For he had discovered everything, and now must bring matters to a crisis.
Adding to what he already knew, the story of an old nurse of Mlle. de la Verberie, the affidavit of an old servant who had always lived in the Clameran family, and the depositions of the Vesinet husband and wife who attended M. Lagors at his country house, the latter having been sent to him by Dubois (Fanferlot), with a good deal of information obtained from the prefecture of police, he had worked up a complete case, and could now act upon a chain of evidence without a missing link.
As he had predicted, he had been compelled to search into the distant past for the first causes of the crime of which Prosper had been the victim.
The following is the drama, as he wrote it out for the benefit of the judge of instruction, knowing that it would contain grounds for an indictment against the malefactors.
XII
THE DRAMA
About two leagues from Tarascon, on the left bank of the Rhone, not far from the wonderful gardens of M. Audibert, stood the chateau of Clameran, a weather-stained, neglected, but massive structure.
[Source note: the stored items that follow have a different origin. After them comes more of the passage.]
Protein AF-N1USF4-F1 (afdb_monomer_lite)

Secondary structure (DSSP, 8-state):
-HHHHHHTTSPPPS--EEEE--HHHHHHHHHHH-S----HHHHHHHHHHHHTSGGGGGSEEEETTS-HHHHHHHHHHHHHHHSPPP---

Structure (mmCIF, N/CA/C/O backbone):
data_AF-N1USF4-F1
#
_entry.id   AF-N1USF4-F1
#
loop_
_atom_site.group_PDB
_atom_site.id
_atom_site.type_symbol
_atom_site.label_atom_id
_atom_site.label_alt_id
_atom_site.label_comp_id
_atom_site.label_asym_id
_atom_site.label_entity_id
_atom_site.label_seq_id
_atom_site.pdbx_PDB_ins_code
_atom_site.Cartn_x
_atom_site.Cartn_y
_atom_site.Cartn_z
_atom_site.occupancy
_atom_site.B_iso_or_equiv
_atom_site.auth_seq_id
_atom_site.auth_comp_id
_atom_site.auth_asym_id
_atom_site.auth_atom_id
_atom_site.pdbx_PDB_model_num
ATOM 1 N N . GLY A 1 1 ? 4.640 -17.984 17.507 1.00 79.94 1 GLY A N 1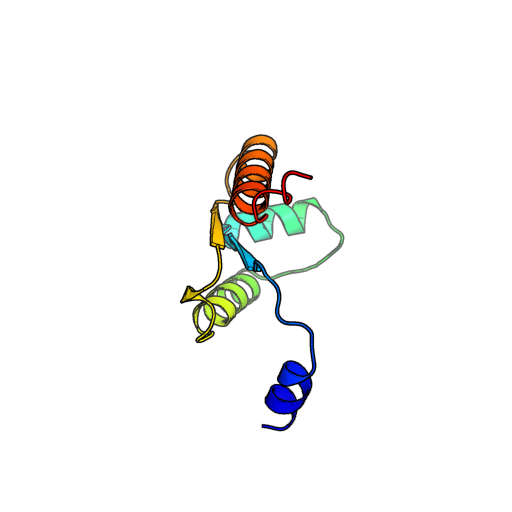
ATOM 2 C CA . GLY A 1 1 ? 6.088 -18.058 17.815 1.00 79.94 1 GLY A CA 1
ATOM 3 C C . GLY A 1 1 ? 6.532 -16.862 18.643 1.00 79.94 1 GLY A C 1
ATOM 4 O O . GLY A 1 1 ? 5.707 -15.991 18.897 1.00 79.94 1 GLY A O 1
ATOM 5 N N . LEU A 1 2 ? 7.805 -16.808 19.054 1.00 88.56 2 LEU A N 1
ATOM 6 C CA . LEU A 1 2 ? 8.376 -15.694 19.836 1.00 88.56 2 LEU A CA 1
ATOM 7 C C . LEU A 1 2 ? 8.078 -14.324 19.195 1.00 88.56 2 LEU A C 1
ATOM 9 O O . LEU A 1 2 ? 7.613 -13.426 19.885 1.00 88.56 2 LEU A O 1
ATOM 13 N N . ALA A 1 3 ? 8.228 -14.209 17.870 1.00 83.00 3 ALA A N 1
ATOM 14 C CA . ALA A 1 3 ? 7.924 -12.991 17.115 1.00 83.00 3 ALA A CA 1
ATOM 15 C C . ALA A 1 3 ? 6.477 -12.496 17.316 1.00 83.00 3 ALA A C 1
ATOM 17 O O . ALA A 1 3 ? 6.268 -11.337 17.650 1.00 83.00 3 ALA A O 1
ATOM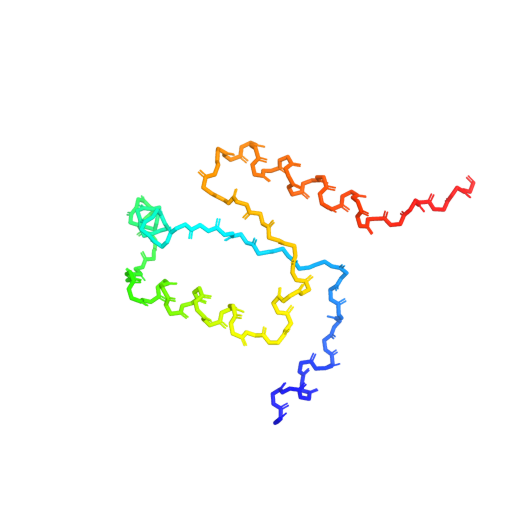 18 N N . ALA A 1 4 ? 5.479 -13.382 17.221 1.00 82.44 4 ALA A N 1
ATOM 19 C CA . ALA A 1 4 ? 4.076 -13.018 17.450 1.00 82.44 4 ALA A CA 1
ATOM 20 C C . ALA A 1 4 ? 3.819 -12.523 18.887 1.00 82.44 4 ALA A C 1
ATOM 22 O O . ALA A 1 4 ? 3.000 -11.635 19.102 1.00 82.44 4 ALA A O 1
ATOM 23 N N . ARG A 1 5 ? 4.542 -13.065 19.879 1.00 85.44 5 ARG A N 1
ATOM 24 C CA . ARG A 1 5 ? 4.441 -12.611 21.276 1.00 85.44 5 ARG A CA 1
ATOM 25 C C . ARG A 1 5 ? 5.065 -11.234 21.480 1.00 85.44 5 ARG A C 1
ATOM 27 O O . ARG A 1 5 ? 4.537 -10.461 22.266 1.00 85.44 5 ARG A O 1
ATOM 34 N N . LEU A 1 6 ? 6.157 -10.932 20.779 1.00 91.81 6 LEU A N 1
ATOM 35 C CA . LEU A 1 6 ? 6.776 -9.606 20.804 1.00 91.81 6 LEU A CA 1
ATOM 36 C C . LEU A 1 6 ? 5.887 -8.566 20.110 1.00 91.81 6 LEU A C 1
ATOM 38 O O . LEU A 1 6 ? 5.700 -7.481 20.646 1.00 91.81 6 LEU A O 1
ATO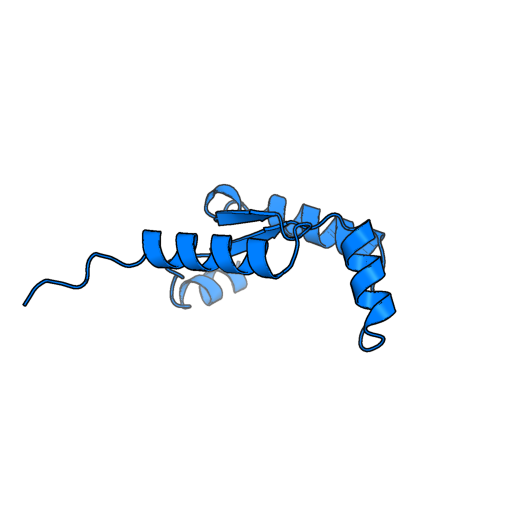M 42 N N . LEU A 1 7 ? 5.269 -8.915 18.977 1.00 85.75 7 LEU A N 1
ATOM 43 C CA . LEU A 1 7 ? 4.330 -8.032 18.275 1.00 85.75 7 LEU A CA 1
ATOM 44 C C . LEU A 1 7 ? 3.088 -7.705 19.114 1.00 85.75 7 LEU A C 1
ATOM 46 O O . LEU A 1 7 ? 2.585 -6.590 19.044 1.00 85.75 7 LEU A O 1
ATOM 50 N N . ALA A 1 8 ? 2.628 -8.633 19.958 1.00 86.81 8 ALA A N 1
ATOM 51 C CA . ALA A 1 8 ? 1.504 -8.394 20.865 1.00 86.81 8 ALA A CA 1
ATOM 52 C C . ALA A 1 8 ? 1.791 -7.351 21.967 1.00 86.81 8 ALA A C 1
ATOM 54 O O . ALA A 1 8 ? 0.850 -6.900 22.616 1.00 86.81 8 ALA A O 1
ATOM 55 N N . LEU A 1 9 ? 3.059 -6.978 22.188 1.00 93.62 9 LEU A N 1
ATOM 56 C CA . LEU A 1 9 ? 3.445 -5.906 23.114 1.00 93.62 9 LEU A CA 1
ATOM 57 C C . LEU A 1 9 ? 3.387 -4.517 22.468 1.00 93.62 9 LEU A C 1
ATOM 59 O O . LEU A 1 9 ? 3.441 -3.514 23.178 1.00 93.62 9 LEU A O 1
ATOM 63 N N . LEU A 1 10 ? 3.312 -4.445 21.138 1.00 89.81 10 LEU A N 1
ATOM 64 C CA . LEU A 1 10 ? 3.220 -3.176 20.431 1.00 89.81 10 LEU A CA 1
ATOM 65 C C . LEU A 1 10 ? 1.793 -2.615 20.534 1.00 89.81 10 LEU A C 1
ATOM 67 O O . LEU A 1 10 ? 0.828 -3.387 20.565 1.00 89.81 10 LEU A O 1
ATOM 71 N N . PRO A 1 11 ? 1.632 -1.279 20.557 1.00 90.06 11 PRO A N 1
ATOM 72 C CA . PRO A 1 11 ? 0.319 -0.660 20.451 1.00 90.06 11 PRO A CA 1
ATOM 73 C C . PRO A 1 11 ? -0.416 -1.159 19.206 1.00 90.06 11 PRO A C 1
ATOM 75 O O . PRO A 1 11 ? 0.164 -1.243 18.121 1.00 90.06 11 PRO A O 1
ATOM 78 N N . ARG A 1 12 ? -1.705 -1.474 19.357 1.00 88.94 12 ARG A N 1
ATOM 79 C CA . ARG A 1 12 ? -2.550 -1.795 18.206 1.00 88.94 12 ARG A CA 1
ATOM 80 C C . ARG A 1 12 ? -2.909 -0.500 17.478 1.00 88.94 12 ARG A C 1
ATOM 82 O O . ARG A 1 12 ? -3.381 0.422 18.140 1.00 88.94 12 ARG A O 1
ATOM 89 N N . PRO A 1 13 ? -2.705 -0.418 16.156 1.00 90.75 13 PRO A N 1
ATOM 90 C CA . PRO A 1 13 ? -3.120 0.750 15.397 1.00 90.75 13 PRO A CA 1
ATOM 91 C C . PRO A 1 13 ? -4.650 0.837 15.345 1.00 90.75 13 PRO A C 1
ATOM 93 O O . PRO A 1 13 ? -5.325 -0.175 15.159 1.00 90.75 13 PRO A O 1
ATOM 96 N N . ASP A 1 14 ? -5.191 2.052 15.432 1.00 90.81 14 ASP A N 1
ATOM 97 C CA . ASP A 1 14 ? -6.623 2.311 15.214 1.00 90.81 14 ASP A CA 1
ATOM 98 C C . ASP A 1 14 ? -7.024 2.163 13.734 1.00 90.81 14 ASP A C 1
ATOM 100 O O . ASP A 1 14 ? -8.192 1.951 13.400 1.00 90.81 14 ASP A O 1
ATOM 104 N N . LEU A 1 15 ? -6.047 2.292 12.831 1.00 93.94 15 LEU A N 1
ATOM 105 C CA . LEU A 1 15 ? -6.212 2.176 11.389 1.00 93.94 15 LEU A CA 1
ATOM 106 C C . LEU A 1 15 ? -4.909 1.693 10.743 1.00 93.94 15 LEU A C 1
ATOM 108 O O . LEU A 1 15 ? -3.847 2.270 10.967 1.00 93.94 15 LEU A O 1
ATOM 112 N N . VAL A 1 16 ? -5.014 0.682 9.880 1.00 95.56 16 VAL A N 1
ATOM 113 C CA . VAL A 1 16 ? -3.961 0.293 8.934 1.00 95.56 16 VAL A CA 1
ATOM 114 C C . VAL A 1 16 ? -4.480 0.562 7.530 1.00 95.56 16 VAL A C 1
ATOM 116 O O . VAL A 1 16 ? -5.578 0.119 7.188 1.00 95.56 16 VAL A O 1
ATOM 119 N N . VAL A 1 17 ? -3.708 1.300 6.732 1.00 97.31 17 VAL A N 1
ATOM 120 C CA . VAL A 1 17 ? -4.059 1.625 5.345 1.00 97.31 17 VAL A CA 1
ATOM 121 C C . VAL A 1 17 ? -3.082 0.931 4.406 1.00 97.31 17 VAL A C 1
ATOM 123 O O . VAL A 1 17 ? -1.876 1.159 4.490 1.00 97.31 17 VAL A O 1
ATOM 126 N N . TYR A 1 18 ? -3.604 0.093 3.515 1.00 97.44 18 TYR A N 1
ATOM 127 C CA . TYR A 1 18 ? -2.840 -0.574 2.469 1.00 97.44 18 TYR A CA 1
ATOM 128 C C . TYR A 1 18 ? -2.978 0.198 1.155 1.00 97.44 18 TYR A C 1
ATOM 130 O O . TYR A 1 18 ? -4.084 0.404 0.658 1.00 97.44 18 TYR A O 1
ATOM 138 N N . PHE A 1 19 ? -1.849 0.643 0.609 1.00 97.62 19 PHE A N 1
ATOM 139 C CA . PHE A 1 19 ? -1.784 1.400 -0.638 1.00 97.62 19 PHE A CA 1
ATOM 140 C C . PHE A 1 19 ? -1.609 0.407 -1.782 1.00 97.62 19 PHE A C 1
ATOM 142 O O . PHE A 1 19 ? -0.497 -0.034 -2.067 1.00 97.62 19 PHE A O 1
ATOM 149 N N . GLU A 1 20 ? -2.716 0.033 -2.408 1.00 97.19 20 GLU A N 1
ATOM 150 C CA . GLU A 1 20 ? -2.716 -0.910 -3.515 1.00 97.19 20 GLU A CA 1
ATOM 151 C C . GLU A 1 20 ? -2.226 -0.212 -4.784 1.00 97.19 20 GLU A C 1
ATOM 153 O O . GLU A 1 20 ? -2.762 0.813 -5.202 1.00 97.19 20 GLU A O 1
ATOM 158 N N . LEU A 1 21 ? -1.181 -0.758 -5.398 1.00 96.50 21 LEU A N 1
ATOM 159 C CA . LEU A 1 21 ? -0.624 -0.262 -6.648 1.00 96.50 21 LEU A CA 1
ATOM 160 C C . LEU A 1 21 ? -0.201 -1.461 -7.500 1.00 96.50 21 LEU A C 1
ATOM 162 O O . LEU A 1 21 ? 0.468 -2.350 -6.968 1.00 96.50 21 LEU A O 1
ATOM 166 N N . PRO A 1 22 ? -0.525 -1.497 -8.807 1.00 95.50 22 PRO A N 1
ATOM 167 C CA . PRO A 1 22 ? -0.035 -2.551 -9.683 1.00 95.50 22 PRO A CA 1
ATOM 168 C C . PRO A 1 22 ? 1.500 -2.654 -9.619 1.00 95.50 22 PRO A C 1
ATOM 170 O O . PRO A 1 22 ? 2.172 -1.623 -9.750 1.00 95.50 22 PRO A O 1
ATOM 173 N N . PRO A 1 23 ? 2.075 -3.858 -9.431 1.00 95.94 23 PRO A N 1
ATOM 174 C CA . PRO A 1 23 ? 3.521 -4.052 -9.303 1.00 95.94 23 PRO A CA 1
ATOM 175 C C . PRO A 1 23 ? 4.339 -3.444 -10.446 1.00 95.94 23 PRO A C 1
ATOM 177 O O . PRO A 1 23 ? 5.440 -2.949 -10.226 1.00 95.94 23 PRO A O 1
ATOM 180 N N . GLU A 1 24 ? 3.795 -3.432 -11.660 1.00 95.62 24 GLU A N 1
ATOM 181 C CA . GLU A 1 24 ? 4.419 -2.826 -12.834 1.00 95.62 24 GLU A CA 1
ATOM 182 C C . GLU A 1 24 ? 4.558 -1.303 -12.666 1.00 95.62 24 GLU A C 1
ATOM 184 O O . GLU A 1 24 ? 5.645 -0.757 -12.828 1.00 95.62 24 GLU A O 1
ATOM 189 N N . GLN A 1 25 ? 3.494 -0.623 -12.222 1.00 95.50 25 GLN A N 1
ATOM 190 C CA . GLN A 1 25 ? 3.537 0.818 -11.946 1.00 95.50 25 GLN A CA 1
ATOM 191 C C . GLN A 1 25 ? 4.443 1.151 -10.755 1.00 95.50 25 GLN A C 1
ATOM 193 O O . GLN A 1 25 ? 5.080 2.205 -10.727 1.00 95.50 25 GLN A O 1
ATOM 198 N N . ALA A 1 26 ? 4.491 0.275 -9.747 1.00 94.88 26 ALA A N 1
ATOM 199 C CA . ALA A 1 26 ? 5.394 0.431 -8.612 1.00 94.88 26 ALA A CA 1
ATOM 200 C C . ALA A 1 26 ? 6.862 0.362 -9.061 1.00 94.88 26 ALA A C 1
ATOM 202 O O . ALA A 1 26 ? 7.658 1.218 -8.670 1.00 94.88 26 ALA A O 1
ATOM 203 N N . LEU A 1 27 ? 7.198 -0.601 -9.926 1.00 95.25 27 LEU A N 1
ATOM 204 C CA . LEU A 1 27 ? 8.541 -0.757 -10.477 1.00 95.25 27 LEU A CA 1
ATOM 205 C C . LEU A 1 27 ? 8.969 0.473 -11.287 1.00 95.25 27 LEU A C 1
ATOM 207 O O . LEU A 1 27 ? 10.069 0.981 -11.074 1.00 95.25 27 LEU A O 1
ATOM 211 N N . ASP A 1 28 ? 8.086 1.004 -12.135 1.00 94.12 28 ASP A N 1
ATOM 212 C CA . ASP A 1 28 ? 8.356 2.220 -12.915 1.00 94.12 28 ASP A CA 1
ATOM 213 C C . ASP A 1 28 ? 8.661 3.428 -12.010 1.00 94.12 28 ASP A C 1
ATOM 215 O O . ASP A 1 28 ? 9.588 4.205 -12.268 1.00 94.12 28 ASP A O 1
ATOM 219 N N . ARG A 1 29 ? 7.917 3.582 -10.903 1.00 92.62 29 ARG A N 1
ATOM 220 C CA . ARG A 1 29 ? 8.149 4.655 -9.919 1.00 92.62 29 ARG A CA 1
ATOM 221 C C . ARG A 1 29 ? 9.477 4.482 -9.176 1.00 92.62 29 ARG A C 1
ATOM 223 O O . ARG A 1 29 ? 10.160 5.479 -8.943 1.00 92.62 29 ARG A O 1
ATOM 230 N N . VAL A 1 30 ? 9.851 3.252 -8.813 1.00 92.00 30 VAL A N 1
ATOM 231 C CA . VAL A 1 30 ? 11.150 2.953 -8.180 1.00 92.00 30 VAL A CA 1
ATOM 232 C C . VAL A 1 30 ? 12.294 3.269 -9.141 1.00 92.00 30 VAL A C 1
ATOM 234 O O . VAL A 1 30 ? 13.204 4.013 -8.777 1.00 92.00 30 VAL A O 1
ATOM 237 N N . ALA A 1 31 ? 12.202 2.799 -10.387 1.00 90.44 31 ALA A N 1
ATOM 238 C CA . ALA A 1 31 ? 13.202 3.057 -11.419 1.00 90.44 31 ALA A CA 1
ATOM 239 C C . ALA A 1 31 ? 13.379 4.561 -11.691 1.00 90.44 31 ALA A C 1
ATOM 241 O O . ALA A 1 31 ? 14.502 5.036 -11.835 1.00 90.44 31 ALA A O 1
ATOM 242 N N . THR A 1 32 ? 12.281 5.324 -11.696 1.00 91.06 32 THR A N 1
ATOM 243 C CA . THR A 1 32 ? 12.313 6.785 -11.880 1.00 91.06 32 THR A CA 1
ATOM 244 C C . THR A 1 32 ? 12.964 7.514 -10.698 1.00 91.06 32 THR A C 1
ATOM 246 O O . THR A 1 32 ? 13.628 8.528 -10.904 1.00 91.06 32 THR A O 1
ATOM 249 N N . ARG A 1 33 ? 12.789 7.024 -9.460 1.00 89.81 33 ARG A N 1
ATOM 250 C CA . ARG A 1 33 ? 13.415 7.609 -8.258 1.00 89.81 33 ARG A CA 1
ATOM 251 C C . ARG A 1 33 ? 14.931 7.403 -8.220 1.00 89.81 33 ARG A C 1
ATOM 253 O O . ARG A 1 33 ? 15.632 8.287 -7.746 1.00 89.81 33 ARG A O 1
ATOM 260 N N . GLY A 1 34 ? 15.423 6.247 -8.674 1.00 86.19 34 GLY A N 1
ATOM 261 C CA . GLY A 1 34 ? 16.857 5.929 -8.738 1.00 86.19 34 GLY A CA 1
ATOM 262 C C . GLY A 1 34 ? 17.565 5.713 -7.389 1.00 86.19 34 GLY A C 1
ATOM 263 O O . GLY A 1 34 ? 18.785 5.581 -7.371 1.00 86.19 34 GLY A O 1
ATOM 264 N N . GLU A 1 35 ? 16.833 5.684 -6.271 1.00 81.12 35 GLU A N 1
ATOM 265 C CA . GLU A 1 35 ? 17.392 5.513 -4.915 1.00 81.12 35 GLU A CA 1
ATOM 266 C C . GLU A 1 35 ? 17.478 4.042 -4.485 1.00 81.12 35 GLU A C 1
ATOM 268 O O . GLU A 1 35 ? 18.406 3.658 -3.778 1.00 81.12 35 GLU A O 1
ATOM 273 N N . ASP A 1 36 ? 16.541 3.218 -4.956 1.00 82.00 36 ASP A N 1
ATOM 274 C CA . ASP A 1 36 ? 16.396 1.812 -4.583 1.00 82.00 36 ASP A CA 1
ATOM 275 C C . ASP A 1 36 ? 16.333 0.938 -5.846 1.00 82.00 36 ASP A C 1
ATOM 277 O O . ASP A 1 36 ? 15.941 1.401 -6.920 1.00 82.00 36 ASP A O 1
ATOM 281 N N . SER A 1 37 ? 16.688 -0.341 -5.717 1.00 84.69 37 SER A N 1
ATOM 282 C CA . SER A 1 37 ? 16.496 -1.349 -6.765 1.00 84.69 37 SER A CA 1
ATOM 283 C C . SER A 1 37 ? 15.463 -2.361 -6.304 1.00 84.69 37 SER A C 1
ATOM 285 O O . SER A 1 37 ? 15.515 -2.838 -5.172 1.00 84.69 37 SER A O 1
ATOM 287 N N . GLU A 1 38 ? 14.531 -2.693 -7.186 1.00 91.81 38 GLU A N 1
ATOM 288 C CA . GLU A 1 38 ? 13.443 -3.615 -6.905 1.00 91.81 38 GLU A CA 1
ATOM 289 C C . GLU A 1 38 ? 13.160 -4.464 -8.148 1.00 91.81 38 GLU A C 1
ATOM 291 O O . GLU A 1 38 ? 13.499 -4.086 -9.271 1.00 91.81 38 GLU A O 1
ATOM 296 N N . THR A 1 39 ? 12.550 -5.633 -7.963 1.00 95.12 39 THR A N 1
ATOM 297 C CA . THR A 1 39 ? 12.177 -6.514 -9.074 1.00 95.12 39 THR A CA 1
ATOM 298 C C . THR A 1 39 ? 10.670 -6.694 -9.135 1.00 95.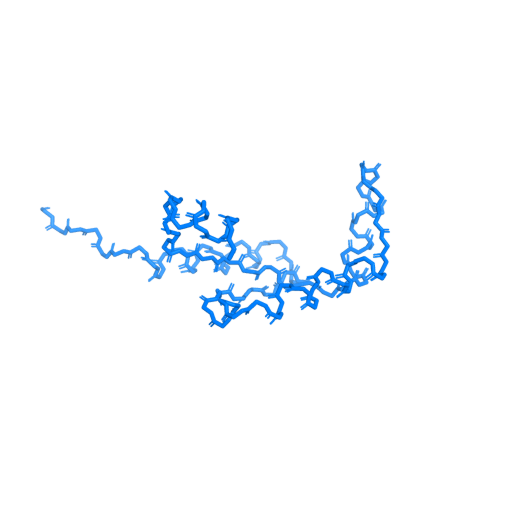12 39 THR A C 1
ATOM 300 O O . THR A 1 39 ? 9.987 -6.726 -8.113 1.00 95.12 39 THR A O 1
ATOM 303 N N . LEU A 1 40 ? 10.134 -6.913 -10.338 1.00 96.56 40 LEU A N 1
ATOM 304 C CA . LEU A 1 40 ? 8.712 -7.227 -10.492 1.00 96.56 40 LEU A CA 1
ATOM 305 C C . LEU A 1 40 ? 8.307 -8.474 -9.682 1.00 96.56 40 LEU A C 1
ATOM 307 O O . LEU A 1 40 ? 7.221 -8.523 -9.108 1.00 96.56 40 LEU A O 1
ATOM 311 N N . ALA A 1 41 ? 9.189 -9.476 -9.609 1.00 97.38 41 ALA A N 1
ATOM 312 C CA . ALA A 1 41 ? 8.969 -10.683 -8.815 1.00 97.38 41 ALA A CA 1
ATOM 313 C C . ALA A 1 41 ? 8.938 -10.391 -7.304 1.00 97.38 41 ALA A C 1
ATOM 315 O O . ALA A 1 41 ? 8.084 -10.933 -6.600 1.00 97.38 41 ALA A O 1
ATOM 316 N N . GLY A 1 42 ? 9.824 -9.516 -6.820 1.00 96.38 42 GLY A N 1
ATOM 317 C CA . GLY A 1 42 ? 9.842 -9.039 -5.436 1.00 96.38 42 GLY A CA 1
ATOM 318 C C . GLY A 1 42 ? 8.554 -8.306 -5.077 1.00 96.38 42 GLY A C 1
ATOM 319 O O . GLY A 1 42 ? 7.869 -8.699 -4.137 1.00 96.38 42 GLY A O 1
ATOM 320 N N . LEU A 1 43 ? 8.140 -7.340 -5.900 1.00 96.31 43 LEU A N 1
ATOM 321 C CA . LEU A 1 43 ? 6.897 -6.583 -5.702 1.00 96.31 43 LEU A CA 1
ATOM 322 C C . LEU A 1 43 ? 5.654 -7.474 -5.681 1.00 96.31 43 LEU A C 1
ATOM 324 O O . LEU A 1 43 ? 4.803 -7.323 -4.806 1.00 96.31 43 LEU A O 1
ATOM 328 N N . ARG A 1 44 ? 5.564 -8.449 -6.595 1.00 97.62 44 ARG A N 1
ATOM 329 C CA . ARG A 1 44 ? 4.479 -9.445 -6.590 1.00 97.62 44 ARG A CA 1
ATOM 330 C C . ARG A 1 44 ? 4.505 -10.317 -5.336 1.00 97.62 44 ARG A C 1
ATOM 332 O O . ARG A 1 44 ? 3.451 -10.630 -4.791 1.00 97.62 44 ARG A O 1
ATOM 339 N N . SER A 1 45 ? 5.695 -10.690 -4.867 1.00 97.38 45 SER A N 1
ATOM 340 C CA . SER A 1 45 ? 5.852 -11.472 -3.637 1.00 97.38 45 SER A CA 1
ATOM 341 C C . SER A 1 45 ? 5.454 -10.665 -2.401 1.00 97.38 45 SER A C 1
ATOM 343 O O . SER A 1 45 ? 4.831 -11.219 -1.499 1.00 97.38 45 SER A O 1
ATOM 345 N N . PHE A 1 46 ? 5.748 -9.362 -2.364 1.00 95.12 46 PHE A N 1
ATOM 346 C CA . PHE A 1 46 ? 5.289 -8.477 -1.295 1.00 95.12 46 PHE A CA 1
ATOM 347 C C . PHE A 1 46 ? 3.769 -8.306 -1.301 1.00 95.12 46 PHE A C 1
ATOM 349 O O . PHE A 1 46 ? 3.158 -8.472 -0.247 1.00 95.12 46 PHE A O 1
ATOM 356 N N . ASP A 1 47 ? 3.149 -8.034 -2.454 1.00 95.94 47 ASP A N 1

Here lived, in 1841, the old Marquis de Clameran and his two sons, Gaston and Louis.
The marquis was an eccentric old man. He belonged to the race of nobles, now almost extinct, whose watches stopped in 1789, and who kept time with the past century.
More attached to his illusions than to his life, the old marquis insisted upon considering all the stirring events which had happened since the first revolution as a series of deplorable practical jokes.
Emigrating with the Count d’Artois, he did not return to France until 1815, with the allies.
He should have been thankful to Heaven for the recovery of a portion of his immense family estates; a comparatively small portion, to be sure, but full enough to support him comfortably: he said, however, that he did not think the few paltry acres were worth thanking God for.
At first, he tried every means to obtain an appointment at court; but seeing all his efforts fail, he resolved to retire to his chateau, which he did, after cursing and pitying his king, whom he had worshipped.
He soon became accustomed to the free and indolent life of a country gentleman.
Possessing fifteen thousand francs a year, he spent twenty-five or thirty thousand, borrowing from every source, saying that a genuine restoration would soon take place, and that then he would regain possession of all his properties.
Following his example, his younger son lived extravagantly. Louis was always in pursuit of adventure, and idled away his time in drinking and gambling. The elder son, Gaston, anxious to participate in the stirring events of the time, prepared himself for action by quietly working, studying, and reading certain papers and pamphlets surreptitiously received, the very mention of which was considered a hanging matter by his father.